- Task item
This task calls for every entry below to be repeated exactly, without the pictures.

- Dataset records
'''

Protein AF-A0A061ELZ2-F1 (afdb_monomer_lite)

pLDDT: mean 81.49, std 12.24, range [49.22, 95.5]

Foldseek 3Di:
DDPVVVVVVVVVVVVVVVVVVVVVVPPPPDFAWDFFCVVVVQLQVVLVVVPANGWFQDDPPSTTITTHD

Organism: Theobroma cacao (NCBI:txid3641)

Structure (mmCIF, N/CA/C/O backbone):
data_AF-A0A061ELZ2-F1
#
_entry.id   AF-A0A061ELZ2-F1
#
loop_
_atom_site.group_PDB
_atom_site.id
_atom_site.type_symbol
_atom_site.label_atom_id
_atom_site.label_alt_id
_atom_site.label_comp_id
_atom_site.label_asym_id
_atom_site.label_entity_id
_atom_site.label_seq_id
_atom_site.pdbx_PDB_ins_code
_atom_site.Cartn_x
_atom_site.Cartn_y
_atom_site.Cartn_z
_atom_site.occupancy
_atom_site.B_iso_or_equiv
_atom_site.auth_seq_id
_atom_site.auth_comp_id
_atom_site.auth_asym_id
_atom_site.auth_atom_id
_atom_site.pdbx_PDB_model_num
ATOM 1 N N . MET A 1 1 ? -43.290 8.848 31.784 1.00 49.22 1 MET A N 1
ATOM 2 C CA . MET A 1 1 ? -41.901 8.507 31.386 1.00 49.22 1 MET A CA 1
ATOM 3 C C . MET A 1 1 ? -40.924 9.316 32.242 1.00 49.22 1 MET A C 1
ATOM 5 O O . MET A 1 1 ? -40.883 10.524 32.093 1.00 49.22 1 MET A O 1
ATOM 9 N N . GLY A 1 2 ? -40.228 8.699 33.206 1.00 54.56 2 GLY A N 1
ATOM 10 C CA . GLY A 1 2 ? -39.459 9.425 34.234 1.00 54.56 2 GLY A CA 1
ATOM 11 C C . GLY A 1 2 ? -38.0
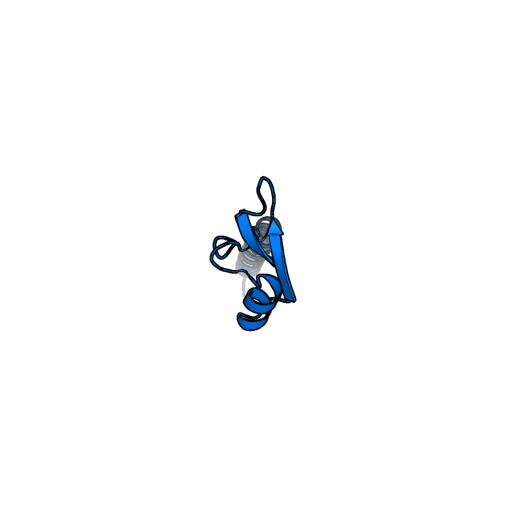80 9.968 33.795 1.00 54.56 2 GLY A C 1
ATOM 12 O O . GLY A 1 2 ? -37.461 9.404 32.888 1.00 54.56 2 GLY A O 1
ATOM 13 N N . PRO A 1 3 ? -37.548 10.993 34.496 1.00 59.97 3 PRO A N 1
ATOM 14 C CA . PRO A 1 3 ? -36.319 11.731 34.145 1.00 59.97 3 PRO A CA 1
ATOM 15 C C . PRO A 1 3 ? -35.041 10.874 34.160 1.00 59.97 3 PRO A C 1
ATOM 17 O O . PRO A 1 3 ? -34.059 11.184 33.490 1.00 59.97 3 PRO A O 1
ATOM 20 N N . ARG A 1 4 ? -35.070 9.735 34.865 1.00 59.75 4 ARG A N 1
ATOM 21 C CA . ARG A 1 4 ? -33.967 8.759 34.920 1.00 59.75 4 ARG A CA 1
ATOM 22 C C . ARG A 1 4 ? -33.656 8.126 33.558 1.00 59.75 4 ARG A C 1
ATOM 24 O O . ARG A 1 4 ? -32.504 7.805 33.289 1.00 59.75 4 ARG A O 1
ATOM 31 N N . ARG A 1 5 ? -34.658 7.985 32.677 1.00 59.53 5 ARG A N 1
ATOM 32 C CA . ARG A 1 5 ? -34.465 7.414 31.331 1.00 59.53 5 ARG A CA 1
ATOM 33 C C . ARG A 1 5 ? -33.729 8.379 30.401 1.00 59.53 5 ARG A C 1
ATOM 35 O O . ARG A 1 5 ? -32.882 7.937 29.636 1.00 59.53 5 ARG A O 1
ATOM 42 N N . LEU A 1 6 ? -33.989 9.682 30.535 1.00 61.56 6 LEU A N 1
ATOM 43 C CA . LEU A 1 6 ? -33.300 10.734 29.781 1.00 61.56 6 LEU A CA 1
ATOM 44 C C . LEU A 1 6 ? -31.812 10.817 30.166 1.00 61.56 6 LEU A C 1
ATOM 46 O O . LEU A 1 6 ? -30.953 10.961 29.303 1.00 61.56 6 LEU A O 1
ATOM 50 N N . SER A 1 7 ? -31.508 10.640 31.457 1.00 77.06 7 SER A N 1
ATOM 51 C CA . SER A 1 7 ? -30.136 10.629 31.981 1.00 77.06 7 SER A CA 1
ATOM 52 C C . SER A 1 7 ? -29.315 9.427 31.492 1.00 77.06 7 SER A C 1
ATOM 54 O O . SER A 1 7 ? -28.156 9.590 31.112 1.00 77.06 7 SER A O 1
ATOM 56 N N . CYS A 1 8 ? -29.913 8.231 31.425 1.00 74.06 8 CYS A N 1
ATOM 57 C CA . CYS A 1 8 ? -29.247 7.062 30.841 1.00 74.06 8 CYS A CA 1
ATOM 58 C C . CYS A 1 8 ? -29.009 7.225 29.337 1.00 74.06 8 CYS A C 1
ATOM 60 O O . CYS A 1 8 ? -27.912 6.942 28.868 1.00 74.06 8 CYS A O 1
ATOM 62 N N . LEU A 1 9 ? -30.010 7.712 28.596 1.00 80.44 9 LEU A N 1
ATOM 63 C CA . LEU A 1 9 ? -29.889 7.949 27.156 1.00 80.44 9 LEU A CA 1
ATOM 64 C C . LEU A 1 9 ? -28.775 8.953 26.845 1.00 80.44 9 LEU A C 1
ATOM 66 O O . LEU A 1 9 ? -27.938 8.681 25.991 1.00 80.44 9 LEU A O 1
ATOM 70 N N . ALA A 1 10 ? -28.701 10.058 27.591 1.00 84.06 10 ALA A N 1
ATOM 71 C CA . ALA A 1 10 ? -27.631 11.040 27.438 1.00 84.06 10 ALA A CA 1
ATOM 72 C C . ALA A 1 10 ? -26.241 10.431 27.692 1.00 84.06 10 ALA A C 1
ATOM 74 O O . ALA A 1 10 ? -25.320 10.653 26.912 1.00 84.06 10 ALA A O 1
ATOM 75 N N . ARG A 1 11 ? -26.089 9.608 28.739 1.00 84.88 11 ARG A N 1
ATOM 76 C CA . ARG A 1 11 ? -24.819 8.921 29.035 1.00 84.88 11 ARG A CA 1
ATOM 77 C C . ARG A 1 11 ? -24.415 7.939 27.938 1.00 84.88 11 ARG A C 1
ATOM 79 O O . ARG A 1 11 ? -23.251 7.910 27.562 1.00 84.88 11 ARG A O 1
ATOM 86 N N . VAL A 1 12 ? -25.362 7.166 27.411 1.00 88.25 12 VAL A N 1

'''

- The completed task
Protein AF-A0A061ELZ2-F1 (afdb_monomer_lite)

pLDDT: mean 81.49, std 12.24, range [49.22, 95.5]

Foldseek 3Di:
DDPVVVVVVVVVVVVVVVVVVVVVVPPPPDFAWDFFCVVVVQLQVVLVVVPANGWFQDDPPSTTITTHD

Organism: Theobroma cacao (NCBI:txid3641)

Structure (mmCIF, N/CA/C/O backbone):
data_AF-A0A061ELZ2-F1
#
_entry.id   AF-A0A061ELZ2-F1
#
loop_
_atom_site.group_PDB
_atom_site.id
_atom_site.type_symbol
_atom_site.label_atom_id
_atom_site.label_alt_id
_atom_site.label_comp_id
_atom_site.label_asym_id
_atom_site.label_entity_id
_atom_site.label_seq_id
_atom_site.pdbx_PDB_ins_code
_atom_site.Cartn_x
_atom_site.Cartn_y
_atom_site.Cartn_z
_atom_site.occupancy
_atom_site.B_iso_or_equiv
_atom_site.auth_seq_id
_atom_site.auth_comp_id
_atom_site.auth_asym_id
_atom_site.auth_atom_id
_atom_site.pdbx_PDB_model_num
ATOM 1 N N . MET A 1 1 ? -43.290 8.848 31.784 1.00 49.22 1 MET A N 1
ATOM 2 C CA . MET A 1 1 ? -41.901 8.507 31.386 1.00 49.22 1 MET A CA 1
ATOM 3 C C . MET A 1 1 ? -40.924 9.316 32.242 1.00 49.22 1 MET A C 1
ATOM 5 O O . MET A 1 1 ? -40.883 10.524 32.093 1.00 49.22 1 MET A O 1
ATOM 9 N N . GLY A 1 2 ? -40.228 8.699 33.206 1.00 54.56 2 GLY A N 1
ATOM 10 C CA . GLY A 1 2 ? -39.459 9.425 34.234 1.00 54.56 2 GLY A CA 1
ATOM 11 C C . GLY A 1 2 ? -38.0
80 9.968 33.795 1.00 54.56 2 GLY A C 1
ATOM 12 O O . GLY A 1 2 ? -37.461 9.404 32.888 1.00 54.56 2 GLY A O 1
ATOM 13 N N . PRO A 1 3 ? -37.548 10.993 34.496 1.00 59.97 3 PRO A N 1
ATOM 14 C CA . PRO A 1 3 ? -36.319 11.731 34.145 1.00 59.97 3 PRO A CA 1
ATOM 15 C C . PRO A 1 3 ? -35.041 10.874 34.160 1.00 59.97 3 PRO A C 1
ATOM 17 O O . PRO A 1 3 ? -34.059 11.184 33.490 1.00 59.97 3 PRO A O 1
ATOM 20 N N . ARG A 1 4 ? -35.070 9.735 34.865 1.00 59.75 4 ARG A N 1
ATOM 21 C CA . ARG A 1 4 ? -33.967 8.759 34.920 1.00 59.75 4 ARG A CA 1
ATOM 22 C C . ARG A 1 4 ? -33.656 8.126 33.558 1.00 59.75 4 ARG A C 1
ATOM 24 O O . ARG A 1 4 ? -32.504 7.805 33.289 1.00 59.75 4 ARG A O 1
ATOM 31 N N . ARG A 1 5 ? -34.658 7.985 32.677 1.00 59.53 5 ARG A N 1
ATOM 32 C CA . ARG A 1 5 ? -34.465 7.414 31.331 1.00 59.53 5 ARG A CA 1
ATOM 33 C C . ARG A 1 5 ? -33.729 8.379 30.401 1.00 59.53 5 ARG A C 1
ATOM 35 O O . ARG A 1 5 ? -32.882 7.937 29.636 1.00 59.53 5 ARG A O 1
ATOM 42 N N . LEU A 1 6 ? -33.989 9.682 30.535 1.00 61.56 6 LEU A N 1
ATOM 43 C CA . LEU A 1 6 ? -33.300 10.734 29.781 1.00 61.56 6 LEU A CA 1
ATOM 44 C C . LEU A 1 6 ? -31.812 10.817 30.166 1.00 61.56 6 LEU A C 1
ATOM 46 O O . LEU A 1 6 ? -30.953 10.961 29.303 1.00 61.56 6 LEU A O 1
ATOM 50 N N . SER A 1 7 ? -31.508 10.640 31.457 1.00 77.06 7 SER A N 1
ATOM 51 C CA . SER A 1 7 ? -30.136 10.629 31.981 1.00 77.06 7 SER A CA 1
ATOM 52 C C . SER A 1 7 ? -29.315 9.427 31.492 1.00 77.06 7 SER A C 1
ATOM 54 O O . SER A 1 7 ? -28.156 9.590 31.112 1.00 77.06 7 SER A O 1
ATOM 56 N N . CYS A 1 8 ? -29.913 8.231 31.425 1.00 74.06 8 CYS A N 1
ATOM 57 C CA . CYS A 1 8 ? -29.247 7.062 30.841 1.00 74.06 8 CYS A CA 1
ATOM 58 C C . CYS A 1 8 ? -29.009 7.225 29.337 1.00 74.06 8 CYS A C 1
ATOM 60 O O . CYS A 1 8 ? -27.912 6.942 28.868 1.00 74.06 8 CYS A O 1
ATOM 62 N N . LEU A 1 9 ? -30.010 7.712 28.596 1.00 80.44 9 LEU A N 1
ATOM 63 C CA . LEU A 1 9 ? -29.889 7.949 27.156 1.00 80.44 9 LEU A CA 1
ATOM 64 C C . LEU A 1 9 ? -28.775 8.953 26.845 1.00 80.44 9 LEU A C 1
ATOM 66 O O . LEU A 1 9 ? -27.938 8.681 25.991 1.00 80.44 9 LEU A O 1
ATOM 70 N N . ALA A 1 10 ? -28.701 10.058 27.591 1.00 84.06 10 ALA A N 1
ATOM 71 C CA . ALA A 1 10 ? -27.631 11.040 27.438 1.00 84.06 10 ALA A CA 1
ATOM 72 C C . ALA A 1 10 ? -26.241 10.431 27.692 1.00 84.06 10 ALA A C 1
ATOM 74 O O . ALA A 1 10 ? -25.320 10.653 26.912 1.00 84.06 10 ALA A O 1
ATOM 75 N N . ARG A 1 11 ? -26.089 9.608 28.739 1.00 84.88 11 ARG A N 1
ATOM 76 C CA . ARG A 1 11 ? -24.819 8.921 29.035 1.00 84.88 11 ARG A CA 1
ATOM 77 C C . ARG A 1 11 ? -24.415 7.939 27.938 1.00 84.88 11 ARG A C 1
ATOM 79 O O . ARG A 1 11 ? -23.251 7.910 27.562 1.00 84.88 11 ARG A O 1
ATOM 86 N N . VAL A 1 12 ? -25.362 7.166 27.411 1.00 88.25 12 VAL A N 1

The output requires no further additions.